# Shocking! So ugly he's cute



## moustress (Sep 25, 2009)

This is Granite, a variegated tri/transgenic buck who is about 18 mo. old. He's been bred once as I really liked his look and behavior. But that was before he fell ill, with a serious problem with his skin beginning around his ears and spreading into the ears and onto the face and torso. He was treated for about 10 days with antibiotics, topical steroids, and antihistamines and recovered quite nicely, by my estimation. He has been presented on another board as a contender for the ugliest mouse ever. He is a very sweet, shy little boy who never struggled or tried to bite me during his treatment. He whistles when he wants me to put him back down in his tank, and likes to play peek-a boo around the fixtures in his tank.

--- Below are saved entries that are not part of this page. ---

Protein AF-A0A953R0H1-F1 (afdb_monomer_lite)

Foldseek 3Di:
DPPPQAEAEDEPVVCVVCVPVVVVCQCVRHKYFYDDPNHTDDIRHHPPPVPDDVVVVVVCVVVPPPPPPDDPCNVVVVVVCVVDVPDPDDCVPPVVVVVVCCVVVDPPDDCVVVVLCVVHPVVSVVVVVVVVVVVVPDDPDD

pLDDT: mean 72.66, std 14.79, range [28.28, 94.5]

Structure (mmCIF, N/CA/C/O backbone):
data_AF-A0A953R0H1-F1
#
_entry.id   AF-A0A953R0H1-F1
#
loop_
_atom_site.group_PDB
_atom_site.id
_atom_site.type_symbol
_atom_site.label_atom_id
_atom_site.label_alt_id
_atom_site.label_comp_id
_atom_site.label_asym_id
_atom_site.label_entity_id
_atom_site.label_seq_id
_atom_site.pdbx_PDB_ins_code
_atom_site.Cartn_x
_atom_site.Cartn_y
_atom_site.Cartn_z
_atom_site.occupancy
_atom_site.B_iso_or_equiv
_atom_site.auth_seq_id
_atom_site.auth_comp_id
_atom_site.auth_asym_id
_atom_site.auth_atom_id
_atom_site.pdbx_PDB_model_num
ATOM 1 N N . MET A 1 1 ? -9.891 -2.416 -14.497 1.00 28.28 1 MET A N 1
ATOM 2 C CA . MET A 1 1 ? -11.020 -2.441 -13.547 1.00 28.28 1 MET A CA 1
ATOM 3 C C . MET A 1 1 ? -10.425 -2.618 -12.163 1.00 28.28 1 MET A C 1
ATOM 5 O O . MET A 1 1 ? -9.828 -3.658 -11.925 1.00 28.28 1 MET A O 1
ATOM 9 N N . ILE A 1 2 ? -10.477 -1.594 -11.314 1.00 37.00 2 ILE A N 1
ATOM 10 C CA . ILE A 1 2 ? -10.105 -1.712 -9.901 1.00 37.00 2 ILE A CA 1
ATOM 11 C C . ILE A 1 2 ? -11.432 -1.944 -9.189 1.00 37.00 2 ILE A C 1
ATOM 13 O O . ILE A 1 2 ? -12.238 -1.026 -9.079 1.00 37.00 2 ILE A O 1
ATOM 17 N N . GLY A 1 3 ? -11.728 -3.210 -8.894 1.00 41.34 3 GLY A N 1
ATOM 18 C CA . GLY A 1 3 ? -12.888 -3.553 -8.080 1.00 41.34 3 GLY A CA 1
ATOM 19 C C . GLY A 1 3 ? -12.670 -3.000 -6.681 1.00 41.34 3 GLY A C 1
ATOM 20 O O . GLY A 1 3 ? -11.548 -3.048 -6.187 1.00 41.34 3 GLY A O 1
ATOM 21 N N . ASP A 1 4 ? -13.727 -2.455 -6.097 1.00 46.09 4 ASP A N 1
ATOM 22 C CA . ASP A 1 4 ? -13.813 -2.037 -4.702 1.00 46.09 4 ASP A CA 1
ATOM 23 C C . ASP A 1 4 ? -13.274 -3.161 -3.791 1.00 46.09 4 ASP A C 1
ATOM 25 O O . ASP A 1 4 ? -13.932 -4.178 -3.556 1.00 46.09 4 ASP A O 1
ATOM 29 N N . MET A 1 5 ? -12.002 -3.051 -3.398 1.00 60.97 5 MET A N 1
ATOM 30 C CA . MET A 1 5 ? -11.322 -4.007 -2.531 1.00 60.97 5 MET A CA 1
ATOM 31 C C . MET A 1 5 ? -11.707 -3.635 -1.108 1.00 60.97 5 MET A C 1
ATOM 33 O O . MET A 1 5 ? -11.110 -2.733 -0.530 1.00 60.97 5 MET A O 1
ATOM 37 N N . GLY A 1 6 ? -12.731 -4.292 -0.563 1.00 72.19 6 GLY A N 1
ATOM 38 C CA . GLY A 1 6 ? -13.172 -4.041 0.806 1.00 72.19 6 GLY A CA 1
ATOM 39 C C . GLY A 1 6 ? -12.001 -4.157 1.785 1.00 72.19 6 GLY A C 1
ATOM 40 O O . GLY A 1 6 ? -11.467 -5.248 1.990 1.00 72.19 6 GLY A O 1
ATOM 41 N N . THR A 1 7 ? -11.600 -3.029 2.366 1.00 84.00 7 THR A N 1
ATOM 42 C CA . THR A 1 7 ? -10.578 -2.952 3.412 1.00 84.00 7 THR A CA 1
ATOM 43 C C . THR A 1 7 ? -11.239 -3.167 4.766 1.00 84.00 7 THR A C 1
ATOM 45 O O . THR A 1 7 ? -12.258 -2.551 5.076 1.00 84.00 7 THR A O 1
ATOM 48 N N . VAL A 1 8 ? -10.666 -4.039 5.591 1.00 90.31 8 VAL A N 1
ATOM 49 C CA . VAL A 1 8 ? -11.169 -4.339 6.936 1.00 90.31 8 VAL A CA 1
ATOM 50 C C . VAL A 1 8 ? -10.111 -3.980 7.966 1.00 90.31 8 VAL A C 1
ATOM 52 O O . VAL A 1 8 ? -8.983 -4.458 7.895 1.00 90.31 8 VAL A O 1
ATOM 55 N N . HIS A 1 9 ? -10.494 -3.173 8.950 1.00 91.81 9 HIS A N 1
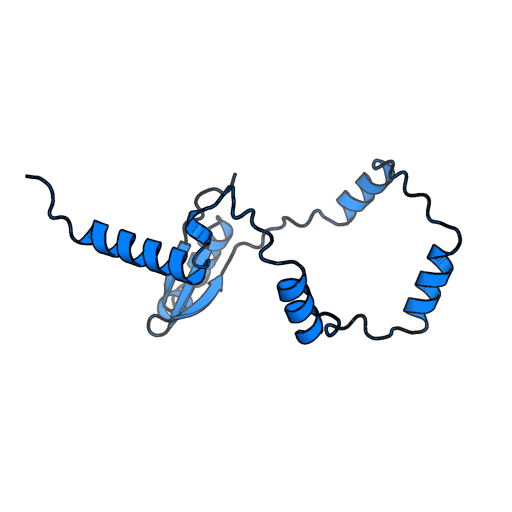ATOM 56 C CA . HIS A 1 9 ? -9.644 -2.812 10.080 1.00 91.81 9 HIS A CA 1
ATOM 57 C C . HIS A 1 9 ? -9.929 -3.754 11.248 1.00 91.81 9 HIS A C 1
ATOM 59 O O . HIS A 1 9 ? -11.089 -3.975 11.598 1.00 91.81 9 HIS A O 1
ATOM 65 N N . ILE A 1 10 ? -8.879 -4.324 11.831 1.00 92.75 10 ILE A N 1
ATOM 66 C CA . ILE A 1 10 ? -8.960 -5.218 12.987 1.00 92.75 10 ILE A CA 1
ATOM 67 C C . ILE A 1 10 ? -7.913 -4.833 14.020 1.00 92.75 10 ILE A C 1
ATOM 69 O O . ILE A 1 10 ? -6.861 -4.294 13.694 1.00 92.75 10 ILE A O 1
ATOM 73 N N . THR A 1 11 ? -8.157 -5.177 15.271 1.00 93.62 11 THR A N 1
ATOM 74 C CA . THR A 1 11 ? -7.178 -5.041 16.346 1.00 93.62 11 THR A CA 1
ATOM 75 C C . THR A 1 11 ? -6.172 -6.192 16.343 1.00 93.62 11 THR A C 1
ATOM 77 O O . THR A 1 11 ? -6.455 -7.304 15.891 1.00 93.62 11 THR A O 1
ATOM 80 N N . GLU A 1 12 ? -4.997 -5.967 16.930 1.00 91.56 12 GLU A N 1
ATOM 81 C CA . GLU A 1 12 ? -4.025 -7.037 17.201 1.00 91.56 12 GLU A CA 1
ATOM 82 C C . GLU A 1 12 ? -4.642 -8.204 18.000 1.00 91.56 12 GLU A C 1
ATOM 84 O O . GLU A 1 12 ? -4.344 -9.370 17.743 1.00 91.56 12 GLU A O 1
ATOM 89 N N . ALA A 1 13 ? -5.553 -7.906 18.933 1.00 91.44 13 ALA A N 1
ATOM 90 C CA . ALA A 1 13 ? -6.242 -8.922 19.724 1.00 91.44 13 ALA A CA 1
ATOM 91 C C . ALA A 1 13 ? -7.161 -9.807 18.865 1.00 91.44 13 ALA A C 1
ATOM 93 O O . ALA A 1 13 ? -7.239 -11.016 19.086 1.00 91.44 13 ALA A O 1
ATOM 94 N N . GLU A 1 14 ? -7.834 -9.229 17.868 1.00 89.88 14 GLU A N 1
ATOM 95 C CA . GLU A 1 14 ? -8.646 -9.976 16.902 1.00 89.88 14 GLU A CA 1
ATOM 96 C C . GLU A 1 14 ? -7.774 -10.821 15.971 1.00 89.88 14 GLU A C 1
ATOM 98 O O . GLU A 1 14 ? -8.111 -11.978 15.712 1.00 89.88 14 GLU A O 1
ATOM 103 N N . LEU A 1 15 ? -6.615 -10.298 15.553 1.00 91.00 15 LEU A N 1
ATOM 104 C CA . LEU A 1 15 ? -5.629 -11.061 14.787 1.00 91.00 15 LEU A CA 1
ATOM 105 C C . LEU A 1 15 ? -5.112 -12.282 15.554 1.00 91.00 15 LEU A C 1
ATOM 107 O O . LEU A 1 15 ? -5.049 -13.380 15.002 1.00 91.00 15 LEU A O 1
ATOM 111 N N . ALA A 1 16 ? -4.767 -12.102 16.828 1.00 92.00 16 ALA A N 1
ATOM 112 C CA . ALA A 1 16 ? -4.266 -13.176 17.679 1.00 92.00 16 ALA A CA 1
ATOM 113 C C . ALA A 1 16 ? -5.343 -14.222 18.011 1.00 92.00 16 ALA A C 1
ATOM 115 O O . ALA A 1 16 ? -5.022 -15.387 18.249 1.00 92.00 16 ALA A O 1
ATOM 116 N N . ARG A 1 17 ? -6.618 -13.818 18.030 1.00 94.31 17 ARG A N 1
ATOM 117 C CA . ARG A 1 17 ? -7.740 -14.695 18.372 1.00 94.31 17 ARG A CA 1
ATOM 118 C C . ARG A 1 17 ? -8.070 -15.694 17.268 1.00 94.31 17 ARG A C 1
ATOM 120 O O . ARG A 1 17 ? -8.374 -16.839 17.591 1.00 94.31 17 ARG A O 1
ATOM 127 N N . ASP A 1 18 ? -8.033 -15.275 16.002 1.00 93.12 18 ASP A N 1
ATOM 128 C CA . ASP A 1 18 ? -8.326 -16.161 14.870 1.00 93.12 18 ASP A CA 1
ATOM 129 C C . ASP A 1 18 ? -7.599 -15.748 13.580 1.00 93.12 18 ASP A C 1
ATOM 131 O O . ASP A 1 18 ? -8.177 -15.249 12.608 1.00 93.12 18 ASP A O 1
ATOM 135 N N . LEU A 1 19 ? -6.291 -16.006 13.561 1.00 92.81 19 LEU A N 1
ATOM 136 C CA . LEU A 1 19 ? -5.452 -15.759 12.391 1.00 92.81 19 LEU A CA 1
ATOM 137 C C . LEU A 1 19 ? -5.940 -16.523 11.148 1.00 92.81 19 LEU A C 1
ATOM 139 O O . LEU A 1 19 ? -5.819 -16.025 10.031 1.00 92.81 19 LEU A O 1
ATOM 143 N N . HIS A 1 20 ? -6.477 -17.735 11.310 1.00 94.31 20 HIS A N 1
ATOM 144 C CA . HIS A 1 20 ? -6.880 -18.573 10.178 1.00 94.31 20 HIS A CA 1
ATOM 145 C C . HIS A 1 20 ? -8.112 -18.017 9.465 1.00 94.31 20 HIS A C 1
ATOM 147 O O . HIS A 1 20 ? -8.123 -17.963 8.233 1.00 94.31 20 HIS A O 1
ATOM 153 N N . ALA A 1 21 ? -9.109 -17.532 10.209 1.00 92.88 21 ALA A N 1
ATOM 154 C CA . ALA A 1 21 ? -10.261 -16.862 9.614 1.00 92.88 21 ALA A CA 1
ATOM 155 C C . ALA A 1 21 ? -9.858 -15.583 8.865 1.00 92.88 21 ALA A C 1
ATOM 157 O O . ALA A 1 21 ? -10.384 -15.300 7.788 1.00 92.88 21 ALA A O 1
ATOM 158 N N . ILE A 1 22 ? -8.896 -14.826 9.398 1.00 92.62 22 ILE A N 1
ATOM 159 C CA . ILE A 1 22 ? -8.388 -13.610 8.752 1.00 92.62 22 ILE A CA 1
ATOM 160 C C . ILE A 1 22 ? -7.642 -13.951 7.463 1.00 92.62 22 ILE A C 1
ATOM 162 O O . ILE A 1 22 ? -7.920 -13.357 6.424 1.00 92.62 22 ILE A O 1
ATOM 166 N N . LEU A 1 23 ? -6.760 -14.953 7.487 1.00 91.81 23 LEU A N 1
ATOM 167 C CA . LEU A 1 23 ? -6.063 -15.412 6.285 1.00 91.81 23 LEU A CA 1
ATOM 168 C C . LEU A 1 23 ? -7.032 -15.923 5.211 1.00 91.81 23 LEU A C 1
ATOM 170 O O . LEU A 1 23 ? -6.802 -15.668 4.031 1.00 91.81 23 LEU A O 1
ATOM 174 N N . ALA A 1 24 ? -8.130 -16.583 5.593 1.00 91.19 24 ALA A N 1
ATOM 175 C CA . ALA A 1 24 ? -9.162 -17.007 4.647 1.00 91.19 24 ALA A CA 1
ATOM 176 C C . ALA A 1 24 ? -9.825 -15.812 3.940 1.00 91.19 24 ALA A C 1
ATOM 178 O O . ALA A 1 24 ? -10.029 -15.857 2.729 1.00 91.19 24 ALA A O 1
ATOM 179 N N . LYS A 1 25 ? -10.099 -14.716 4.662 1.00 87.62 25 LYS A N 1
ATOM 180 C CA . LYS A 1 25 ? -10.602 -13.465 4.065 1.00 87.62 25 LYS A CA 1
ATOM 181 C C . LYS A 1 25 ? -9.566 -12.827 3.140 1.00 87.62 25 LYS A C 1
ATOM 183 O O . LYS A 1 25 ? -9.896 -12.437 2.023 1.00 87.62 25 LYS A O 1
ATOM 188 N N . VAL A 1 26 ? -8.304 -12.790 3.567 1.00 90.62 26 VAL A N 1
ATOM 189 C CA . VAL A 1 26 ? -7.20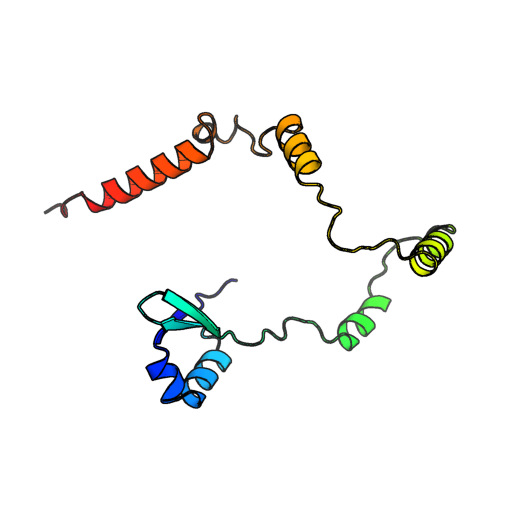2 -12.248 2.759 1.00 90.62 26 VAL A CA 1
ATOM 190 C C . VAL A 1 26 ? -7.034 -13.025 1.453 1.00 90.62 26 VAL A C 1
ATOM 192 O O . VAL A 1 26 ? -6.877 -12.426 0.394 1.00 90.62 26 VAL A O 1
ATOM 195 N N . GLN A 1 27 ? -7.153 -14.354 1.482 1.00 87.25 27 GLN A N 1
ATOM 196 C CA . GLN A 1 27 ? -7.128 -15.190 0.275 1.00 87.25 27 GLN A CA 1
ATOM 197 C C . GLN A 1 27 ? -8.314 -14.943 -0.668 1.00 87.25 27 GLN A C 1
ATOM 199 O O . GLN A 1 27 ? -8.188 -15.168 -1.869 1.00 87.25 27 GLN A O 1
ATOM 204 N N . GLN A 1 28 ? -9.447 -14.460 -0.153 1.00 86.62 28 GLN A N 1
ATOM 205 C CA . GLN A 1 28 ? -10.626 -14.104 -0.950 1.00 86.62 28 GLN A CA 1
ATOM 206 C C . GLN A 1 28 ? -10.518 -12.725 -1.619 1.00 86.62 28 GLN A C 1
ATOM 208 O O . GLN A 1 28 ? -11.443 -12.333 -2.326 1.00 86.62 28 GLN A O 1
ATOM 213 N N . GLY A 1 29 ? -9.416 -11.992 -1.425 1.00 83.75 29 GLY A N 1
ATOM 214 C CA . GLY A 1 29 ? -9.236 -10.659 -2.011 1.00 83.75 29 GLY A CA 1
ATOM 215 C C . GLY A 1 29 ? -9.356 -9.503 -1.016 1.00 83.75 29 GLY A C 1
ATOM 216 O O . GLY A 1 29 ? -9.166 -8.360 -1.420 1.00 83.75 29 GLY A O 1
ATOM 217 N N . VAL A 1 30 ? -9.665 -9.773 0.257 1.00 89.00 30 VAL A N 1
ATOM 218 C CA . VAL A 1 30 ? -9.894 -8.737 1.278 1.00 89.00 30 VAL A CA 1
ATOM 219 C C . VAL A 1 30 ? -8.566 -8.219 1.824 1.00 89.00 30 VAL A C 1
ATOM 221 O O . VAL A 1 30 ? -7.710 -8.993 2.248 1.00 89.00 30 VAL A O 1
ATOM 224 N N . GLU A 1 31 ? -8.400 -6.903 1.856 1.00 89.62 31 GLU A N 1
ATOM 225 C CA . GLU A 1 31 ? -7.261 -6.273 2.518 1.00 89.62 31 GLU A CA 1
ATOM 226 C C . GLU A 1 31 ? -7.566 -6.098 4.006 1.00 89.62 31 GLU A C 1
ATOM 228 O O . GLU A 1 31 ? -8.628 -5.601 4.377 1.00 89.62 31 GLU A O 1
ATOM 233 N N . VAL A 1 32 ? -6.649 -6.531 4.871 1.00 93.38 32 VAL A N 1
ATOM 234 C CA . VAL A 1 32 ? -6.834 -6.450 6.323 1.00 93.38 32 VAL A CA 1
ATOM 235 C C . VAL A 1 32 ? -5.762 -5.561 6.931 1.00 93.38 32 VAL A C 1
ATOM 237 O O . VAL A 1 32 ? -4.577 -5.882 6.872 1.00 93.38 32 VAL A O 1
ATOM 240 N N . VAL A 1 33 ? -6.183 -4.463 7.549 1.00 93.38 33 VAL A N 1
ATOM 241 C CA . VAL A 1 33 ? -5.326 -3.541 8.296 1.00 93.38 33 VAL A CA 1
ATOM 242 C C . VAL A 1 33 ? -5.387 -3.916 9.770 1.00 93.38 33 VAL A C 1
ATOM 244 O O . VAL A 1 33 ? -6.455 -3.949 10.374 1.00 93.38 33 VAL A O 1
ATOM 247 N N . VAL A 1 34 ? -4.234 -4.215 10.351 1.00 94.19 34 VAL A N 1
ATOM 248 C CA . VAL A 1 34 ? -4.087 -4.532 11.770 1.00 94.19 34 VAL A CA 1
ATOM 249 C C . VAL A 1 34 ? -3.728 -3.251 12.502 1.00 94.19 34 VAL A C 1
ATOM 251 O O . VAL A 1 34 ? -2.750 -2.591 12.151 1.00 94.19 34 VAL A O 1
ATOM 254 N N . GLU A 1 35 ? -4.489 -2.923 13.536 1.00 93.44 35 GLU A N 1
ATOM 255 C CA . GLU A 1 35 ? -4.330 -1.728 14.347 1.00 93.44 35 GLU A CA 1
ATOM 256 C C . GLU A 1 35 ? -3.961 -2.053 15.795 1.00 93.44 35 GLU A C 1
ATOM 258 O O . GLU A 1 35 ? -4.447 -3.011 16.406 1.00 93.44 35 GLU A O 1
ATOM 263 N N . GLN A 1 36 ? -3.135 -1.186 16.371 1.00 91.38 36 GLN A N 1
ATOM 264 C CA . GLN A 1 36 ? -2.829 -1.148 17.793 1.00 91.38 36 GLN A CA 1
ATOM 265 C C . GLN A 1 36 ? -3.014 0.293 18.281 1.00 91.38 36 GLN A C 1
ATOM 267 O O . GLN A 1 36 ? -2.413 1.217 17.737 1.00 91.38 36 GLN A O 1
ATOM 272 N N . ASN A 1 37 ? -3.857 0.509 19.297 1.00 89.88 37 ASN A N 1
ATOM 273 C CA . ASN A 1 37 ? -4.179 1.848 19.817 1.00 89.88 37 ASN A CA 1
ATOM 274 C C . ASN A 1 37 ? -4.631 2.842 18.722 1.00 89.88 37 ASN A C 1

He's a bug-eyed baby with bare patches and his ears are just about gone, but I love this little guy!


----------



## SarahC (Oct 3, 2008)

he looks like a mini rat.


----------



## jo65 (Sep 22, 2009)

Not ugly in the slightest - this resplendent Mus musculus has character.


----------



## Cait (Oct 3, 2008)

Well I'll add my uglies then (who I thought were great!)


----------



## SarahC (Oct 3, 2008)

that jumbo mouse is fab.It does look like a living computer mouse.


----------



## Cait (Oct 3, 2008)

I thought she was great - Dave thought I was mad and shouldn't keep her. I told him she was a 'me mouse' :lol: (at the time she was! luckily for me not any more).


----------



## moustress (Sep 25, 2009)

Oh, yeah...that's pretty grotesque. Both of those; I'm glad you posted those because I know some folks breed critters that look like these, but I've never seen hairless meeces like either of these. They go right past ugly on the scale all the way to freaky and a little disturbing. I've seen meeces that had a lot of loose skin that you could pull away from their body quite aways. Is this the same kind of thing only hairless?

That fatty is a himi? A siamese?


----------



## EmtheFishLady (Nov 12, 2009)

We're having a Ugly mouse contest on LittleSqueaksFancyMice.com. You should enter those guys!


----------



## Cait (Oct 3, 2008)

Moustress she was a pale siamese yes


----------



## WillowDragon (Jan 7, 2009)

I just wanna know how that mouse managed to get that big!!! :shock: Was she sneaking chocolate while you weren't looking??? :lol:


----------



## Cait (Oct 3, 2008)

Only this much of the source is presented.